TASK REQUIREMENTS: Give the lines below again exactly, starting with the line that holds "ATOM 39 C CA" and going on through the line that holds "ATOM 65 C C".

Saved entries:
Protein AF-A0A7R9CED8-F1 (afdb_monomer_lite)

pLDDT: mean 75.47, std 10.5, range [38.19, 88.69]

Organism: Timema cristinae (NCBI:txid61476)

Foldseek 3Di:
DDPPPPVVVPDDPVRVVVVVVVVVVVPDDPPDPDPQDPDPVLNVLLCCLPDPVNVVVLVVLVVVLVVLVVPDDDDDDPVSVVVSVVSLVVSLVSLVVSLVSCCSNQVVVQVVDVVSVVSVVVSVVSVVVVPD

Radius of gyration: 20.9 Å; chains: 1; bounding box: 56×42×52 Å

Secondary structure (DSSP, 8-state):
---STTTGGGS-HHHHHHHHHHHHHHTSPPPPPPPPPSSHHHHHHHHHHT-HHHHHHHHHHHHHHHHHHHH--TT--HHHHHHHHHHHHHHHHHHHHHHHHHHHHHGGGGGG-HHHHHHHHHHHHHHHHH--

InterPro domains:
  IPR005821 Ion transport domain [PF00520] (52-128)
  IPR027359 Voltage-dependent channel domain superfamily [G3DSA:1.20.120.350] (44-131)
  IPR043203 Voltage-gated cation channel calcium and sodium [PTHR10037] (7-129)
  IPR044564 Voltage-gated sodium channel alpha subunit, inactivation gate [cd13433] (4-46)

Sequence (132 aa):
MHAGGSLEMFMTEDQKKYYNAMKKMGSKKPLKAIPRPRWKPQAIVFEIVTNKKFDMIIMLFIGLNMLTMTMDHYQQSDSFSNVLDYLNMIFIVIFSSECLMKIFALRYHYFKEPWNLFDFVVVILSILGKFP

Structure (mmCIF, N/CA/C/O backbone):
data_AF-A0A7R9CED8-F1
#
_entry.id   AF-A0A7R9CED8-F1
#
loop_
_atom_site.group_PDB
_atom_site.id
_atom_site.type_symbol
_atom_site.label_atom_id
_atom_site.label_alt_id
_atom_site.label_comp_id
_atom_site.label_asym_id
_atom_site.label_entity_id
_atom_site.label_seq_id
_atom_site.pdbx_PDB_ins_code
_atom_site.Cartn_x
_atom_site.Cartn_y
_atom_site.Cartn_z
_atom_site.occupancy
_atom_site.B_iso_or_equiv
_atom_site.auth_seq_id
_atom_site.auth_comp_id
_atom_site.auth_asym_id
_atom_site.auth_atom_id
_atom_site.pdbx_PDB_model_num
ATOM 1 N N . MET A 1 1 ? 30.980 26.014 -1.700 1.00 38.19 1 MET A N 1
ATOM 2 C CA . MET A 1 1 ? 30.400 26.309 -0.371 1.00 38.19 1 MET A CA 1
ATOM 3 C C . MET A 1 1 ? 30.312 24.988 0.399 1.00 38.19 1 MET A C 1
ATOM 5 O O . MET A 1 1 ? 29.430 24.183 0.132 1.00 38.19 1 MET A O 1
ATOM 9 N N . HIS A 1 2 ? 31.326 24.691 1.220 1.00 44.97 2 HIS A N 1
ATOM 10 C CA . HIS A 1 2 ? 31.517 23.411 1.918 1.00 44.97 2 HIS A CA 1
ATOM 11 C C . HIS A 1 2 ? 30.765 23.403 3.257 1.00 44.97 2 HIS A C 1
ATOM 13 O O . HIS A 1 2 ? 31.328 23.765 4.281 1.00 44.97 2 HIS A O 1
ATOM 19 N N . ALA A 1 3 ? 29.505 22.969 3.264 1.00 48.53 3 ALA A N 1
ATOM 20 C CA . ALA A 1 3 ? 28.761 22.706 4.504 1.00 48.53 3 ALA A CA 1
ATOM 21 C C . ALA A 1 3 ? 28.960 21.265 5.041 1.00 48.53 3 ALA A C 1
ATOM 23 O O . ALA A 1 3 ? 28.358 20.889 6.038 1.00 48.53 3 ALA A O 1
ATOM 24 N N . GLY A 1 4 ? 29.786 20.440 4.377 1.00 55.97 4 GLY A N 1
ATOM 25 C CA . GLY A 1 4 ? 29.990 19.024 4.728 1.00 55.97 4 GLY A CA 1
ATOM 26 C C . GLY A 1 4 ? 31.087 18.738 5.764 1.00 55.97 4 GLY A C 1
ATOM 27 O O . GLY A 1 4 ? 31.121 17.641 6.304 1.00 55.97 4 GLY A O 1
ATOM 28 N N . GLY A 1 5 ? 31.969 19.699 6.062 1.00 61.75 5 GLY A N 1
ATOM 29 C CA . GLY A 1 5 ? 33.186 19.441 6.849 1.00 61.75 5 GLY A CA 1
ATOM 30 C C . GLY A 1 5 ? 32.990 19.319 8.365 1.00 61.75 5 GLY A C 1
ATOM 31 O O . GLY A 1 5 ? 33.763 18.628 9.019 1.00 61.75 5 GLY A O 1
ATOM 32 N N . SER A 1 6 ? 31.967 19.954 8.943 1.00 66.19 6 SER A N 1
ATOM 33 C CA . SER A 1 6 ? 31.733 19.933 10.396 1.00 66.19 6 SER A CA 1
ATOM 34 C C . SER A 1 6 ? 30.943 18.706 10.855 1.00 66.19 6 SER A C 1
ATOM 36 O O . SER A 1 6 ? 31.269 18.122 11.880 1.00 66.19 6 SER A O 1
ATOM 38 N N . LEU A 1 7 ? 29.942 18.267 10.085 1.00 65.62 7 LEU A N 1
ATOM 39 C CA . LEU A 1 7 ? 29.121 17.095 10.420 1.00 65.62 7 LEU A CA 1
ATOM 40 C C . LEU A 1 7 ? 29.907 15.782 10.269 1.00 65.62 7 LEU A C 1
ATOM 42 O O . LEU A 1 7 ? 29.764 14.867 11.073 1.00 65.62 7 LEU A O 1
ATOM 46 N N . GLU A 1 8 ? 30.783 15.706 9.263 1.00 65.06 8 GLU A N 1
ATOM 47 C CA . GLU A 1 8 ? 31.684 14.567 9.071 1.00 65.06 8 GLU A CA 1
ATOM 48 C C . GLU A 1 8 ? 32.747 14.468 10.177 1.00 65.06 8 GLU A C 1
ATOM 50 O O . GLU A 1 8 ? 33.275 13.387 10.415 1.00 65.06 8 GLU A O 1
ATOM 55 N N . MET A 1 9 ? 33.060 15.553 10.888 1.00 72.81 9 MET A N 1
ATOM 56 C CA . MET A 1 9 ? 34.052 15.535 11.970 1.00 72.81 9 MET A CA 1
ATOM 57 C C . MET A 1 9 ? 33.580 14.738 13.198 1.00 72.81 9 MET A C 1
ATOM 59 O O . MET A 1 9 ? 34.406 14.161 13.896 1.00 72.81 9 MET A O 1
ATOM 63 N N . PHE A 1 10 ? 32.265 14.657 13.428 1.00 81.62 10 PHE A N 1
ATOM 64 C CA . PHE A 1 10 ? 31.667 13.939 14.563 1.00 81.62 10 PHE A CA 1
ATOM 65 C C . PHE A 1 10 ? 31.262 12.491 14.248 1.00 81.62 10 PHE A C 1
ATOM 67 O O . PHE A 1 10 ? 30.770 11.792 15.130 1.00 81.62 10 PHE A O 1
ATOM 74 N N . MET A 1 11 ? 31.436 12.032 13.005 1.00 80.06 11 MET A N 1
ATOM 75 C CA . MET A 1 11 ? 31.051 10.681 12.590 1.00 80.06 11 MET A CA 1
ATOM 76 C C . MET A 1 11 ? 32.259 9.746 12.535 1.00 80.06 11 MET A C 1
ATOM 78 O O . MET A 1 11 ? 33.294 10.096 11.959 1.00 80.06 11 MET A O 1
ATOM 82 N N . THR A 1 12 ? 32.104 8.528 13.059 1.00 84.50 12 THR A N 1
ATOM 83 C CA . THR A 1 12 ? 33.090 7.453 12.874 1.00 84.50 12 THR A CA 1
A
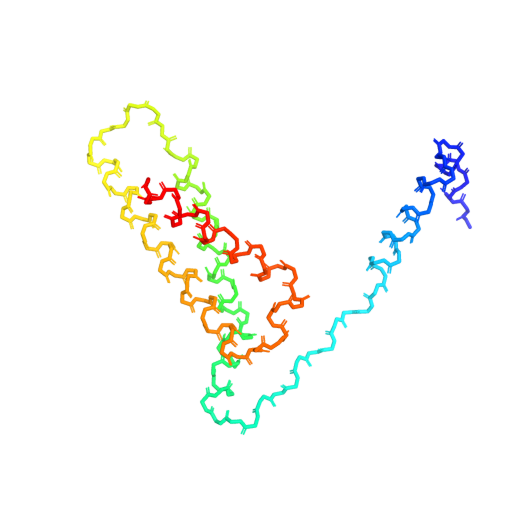TOM 84 C C . THR A 1 12 ? 33.182 7.035 11.403 1.00 84.50 12 THR A C 1
ATOM 86 O O . THR A 1 12 ? 32.296 7.324 10.591 1.00 84.50 12 THR A O 1
ATOM 89 N N . GLU A 1 13 ? 34.265 6.350 11.028 1.00 80.81 13 GLU A N 1
ATOM 90 C CA . GLU A 1 13 ? 34.483 5.902 9.643 1.00 80.81 13 GLU A CA 1
ATOM 91 C C . GLU A 1 13 ? 33.338 5.015 9.127 1.00 80.81 13 GLU A C 1
ATOM 93 O O . GLU A 1 13 ? 32.881 5.187 7.992 1.00 80.81 13 GLU A O 1
ATOM 98 N N . ASP A 1 14 ? 32.787 4.152 9.986 1.00 82.00 14 ASP A N 1
ATOM 99 C CA . ASP A 1 14 ? 31.622 3.330 9.656 1.00 82.00 14 ASP A CA 1
ATOM 100 C C . ASP A 1 14 ? 30.365 4.179 9.429 1.00 82.00 14 ASP A C 1
ATOM 102 O O . ASP A 1 14 ? 29.664 3.996 8.431 1.00 82.00 14 ASP A O 1
ATOM 106 N N . GLN A 1 15 ? 30.096 5.170 10.286 1.00 80.12 15 GLN A N 1
ATOM 107 C CA . GLN A 1 15 ? 28.944 6.068 10.134 1.00 80.12 15 GLN A CA 1
ATOM 108 C C . GLN A 1 15 ? 29.024 6.892 8.847 1.00 80.12 15 GLN A C 1
ATOM 110 O O . GLN A 1 15 ? 28.020 7.034 8.149 1.00 80.12 15 GLN A O 1
ATOM 115 N N . LYS A 1 16 ? 30.218 7.366 8.467 1.00 82.50 16 LYS A N 1
ATOM 116 C CA . LYS A 1 16 ? 30.438 8.033 7.172 1.00 82.50 16 LYS A CA 1
ATOM 117 C C . LYS A 1 16 ? 30.107 7.115 6.004 1.00 82.50 16 LYS A C 1
ATOM 119 O O . LYS A 1 16 ? 29.509 7.555 5.021 1.00 82.50 16 LYS A O 1
ATOM 124 N N . LYS A 1 17 ? 30.465 5.833 6.103 1.00 84.00 17 LYS A N 1
ATOM 125 C CA . LYS A 1 17 ? 30.167 4.830 5.077 1.00 84.00 17 LYS A CA 1
ATOM 126 C C . LYS A 1 17 ? 28.659 4.60
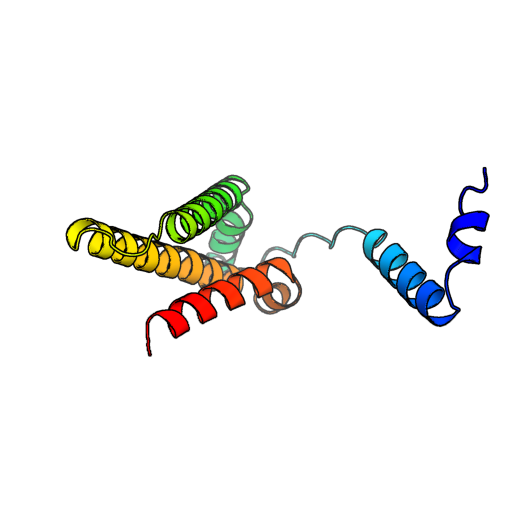0 4.940 1.00 84.00 17 LYS A C 1
ATOM 128 O O . LYS A 1 17 ? 28.152 4.633 3.816 1.00 84.00 17 LYS A O 1
ATOM 133 N N . TYR A 1 18 ? 27.934 4.464 6.054 1.00 80.31 18 TYR A N 1
ATOM 134 C CA . TYR A 1 18 ? 26.466 4.368 6.064 1.00 80.31 18 TYR A CA 1
ATOM 135 C C . TYR A 1 18 ? 25.793 5.638 5.532 1.00 80.31 18 TYR A C 1
ATOM 137 O O . TYR A 1 18 ? 24.903 5.555 4.683 1.00 80.31 18 TYR A O 1
ATOM 145 N N . TYR A 1 19 ? 26.255 6.814 5.957 1.00 82.00 19 TYR A N 1
ATOM 146 C CA . TYR A 1 19 ? 25.740 8.104 5.503 1.00 82.00 19 TYR A CA 1
ATOM 147 C C . TYR A 1 19 ? 25.915 8.286 3.991 1.00 82.00 19 TYR A C 1
ATOM 149 O O . TYR A 1 19 ? 24.966 8.622 3.279 1.00 82.00 19 TYR A O 1
ATOM 157 N N . ASN A 1 20 ? 27.103 7.977 3.465 1.00 85.00 20 ASN A N 1
ATOM 158 C CA . ASN A 1 20 ? 27.373 8.032 2.031 1.00 85.00 20 ASN A CA 1
ATOM 159 C C . ASN A 1 20 ? 26.533 7.014 1.243 1.00 85.00 20 ASN A C 1
ATOM 161 O O . ASN A 1 20 ? 26.068 7.328 0.144 1.00 85.00 20 ASN A O 1
ATOM 165 N N . ALA A 1 21 ? 26.280 5.824 1.800 1.00 82.88 21 ALA A N 1
ATOM 166 C CA . ALA A 1 21 ? 25.383 4.837 1.202 1.00 82.88 21 ALA A CA 1
ATOM 167 C C . ALA A 1 21 ? 23.924 5.332 1.153 1.00 82.88 21 ALA A C 1
ATOM 169 O O . ALA A 1 21 ? 23.301 5.269 0.091 1.00 82.88 21 ALA A O 1
ATOM 170 N N . MET A 1 22 ? 23.398 5.900 2.246 1.00 76.94 22 MET A N 1
ATOM 171 C CA . MET A 1 22 ? 22.057 6.503 2.298 1.00 76.94 22 MET A CA 1
ATOM 172 C C . MET A 1 22 ? 21.909 7.684 1.336 1.00 76.94 22 MET A C 1
ATOM 174 O O . MET A 1 22 ? 20.952 7.740 0.563 1.00 76.94 22 MET A O 1
ATOM 178 N N . LYS A 1 23 ? 22.895 8.585 1.299 1.00 79.69 23 LYS A N 1
ATOM 179 C CA . LYS A 1 23 ? 22.914 9.725 0.372 1.00 79.69 23 LYS A CA 1
ATOM 180 C C . LYS A 1 23 ? 22.886 9.267 -1.090 1.00 79.69 23 LYS A C 1
ATOM 182 O O . LYS A 1 23 ? 22.195 9.854 -1.921 1.00 79.69 23 LYS A O 1
ATOM 187 N N . LYS A 1 24 ? 23.588 8.174 -1.406 1.00 77.56 24 LYS A N 1
ATOM 188 C CA . LYS A 1 24 ? 23.602 7.566 -2.745 1.00 77.56 24 LYS A CA 1
ATOM 189 C C . LYS A 1 24 ? 22.286 6.858 -3.089 1.00 77.56 24 LYS A C 1
ATOM 191 O O . LYS A 1 24 ? 21.922 6.826 -4.262 1.00 77.56 24 LYS A O 1
ATOM 196 N N . MET A 1 25 ? 21.554 6.338 -2.098 1.00 71.31 25 MET A N 1
ATOM 197 C CA . MET A 1 25 ? 20.195 5.810 -2.288 1.00 71.31 25 MET A CA 1
ATOM 198 C C . MET A 1 25 ? 19.186 6.923 -2.594 1.00 71.31 25 MET A C 1
ATOM 200 O O . MET A 1 25 ? 18.402 6.763 -3.525 1.00 71.31 25 MET A O 1
ATOM 204 N N . GLY A 1 26 ? 19.268 8.068 -1.907 1.00 66.81 26 GLY A N 1
ATOM 205 C CA . GLY A 1 26 ? 18.410 9.232 -2.177 1.00 66.81 26 GLY A CA 1
ATOM 206 C C . GLY A 1 26 ? 18.653 9.897 -3.540 1.00 66.81 26 GLY A C 1
ATOM 207 O O . GLY A 1 26 ? 17.768 10.555 -4.072 1.00 66.81 26 GLY A O 1
ATOM 208 N N . SER A 1 27 ? 19.835 9.698 -4.136 1.00 67.94 27 SER A N 1
ATOM 209 C CA . SER A 1 27 ? 20.197 10.242 -5.455 1.00 67.94 27 SER A CA 1
ATOM 210 C C . SER A 1 27 ? 19.942 9.267 -6.621 1.00 67.94 27 SER A C 1
ATOM 212 O O . SER A 1 27 ? 20.245 9.579 -7.776 1.00 67.94 27 SER A O 1
ATOM 214 N N . LYS A 1 28 ? 19.384 8.070 -6.366 1.00 58.75 28 LYS A N 1
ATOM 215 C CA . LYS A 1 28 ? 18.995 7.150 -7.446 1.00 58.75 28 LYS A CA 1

EXERCISE ANSWER:
ATOM 39 C CA . LEU A 1 7 ? 29.121 17.095 10.420 1.00 65.62 7 LEU A CA 1
ATOM 40 C C . LEU A 1 7 ? 29.907 15.782 10.269 1.00 65.62 7 LEU A C 1
ATOM 42 O O . LEU A 1 7 ? 29.764 14.867 11.073 1.00 65.62 7 LEU A O 1
ATOM 46 N N . GLU A 1 8 ? 30.783 15.706 9.263 1.00 65.06 8 GLU A N 1
ATOM 47 C CA . GLU A 1 8 ? 31.684 14.567 9.071 1.00 65.06 8 GLU A CA 1
ATOM 48 C C . GLU A 1 8 ? 32.747 14.468 10.177 1.00 65.06 8 GLU A C 1
ATOM 50 O O . GLU A 1 8 ? 33.275 13.387 10.415 1.00 65.06 8 GLU A O 1
ATOM 55 N N . MET A 1 9 ? 33.060 15.553 10.888 1.00 72.81 9 MET A N 1
ATOM 56 C CA . MET A 1 9 ? 34.052 15.535 11.970 1.00 72.81 9 MET A CA 1
ATOM 57 C C . MET A 1 9 ? 33.580 14.738 13.198 1.00 72.81 9 MET A C 1
ATOM 59 O O . MET A 1 9 ? 34.406 14.161 13.896 1.00 72.81 9 MET A O 1
ATOM 63 N N . PHE A 1 10 ? 32.265 14.657 13.428 1.00 81.62 10 PHE A N 1
ATOM 64 C CA . PHE A 1 10 ? 31.667 13.939 14.563 1.00 81.62 10 PHE A CA 1
ATOM 65 C C . PHE A 1 10 ? 31.262 12.491 14.248 1.00 81.62 10 PHE A C 1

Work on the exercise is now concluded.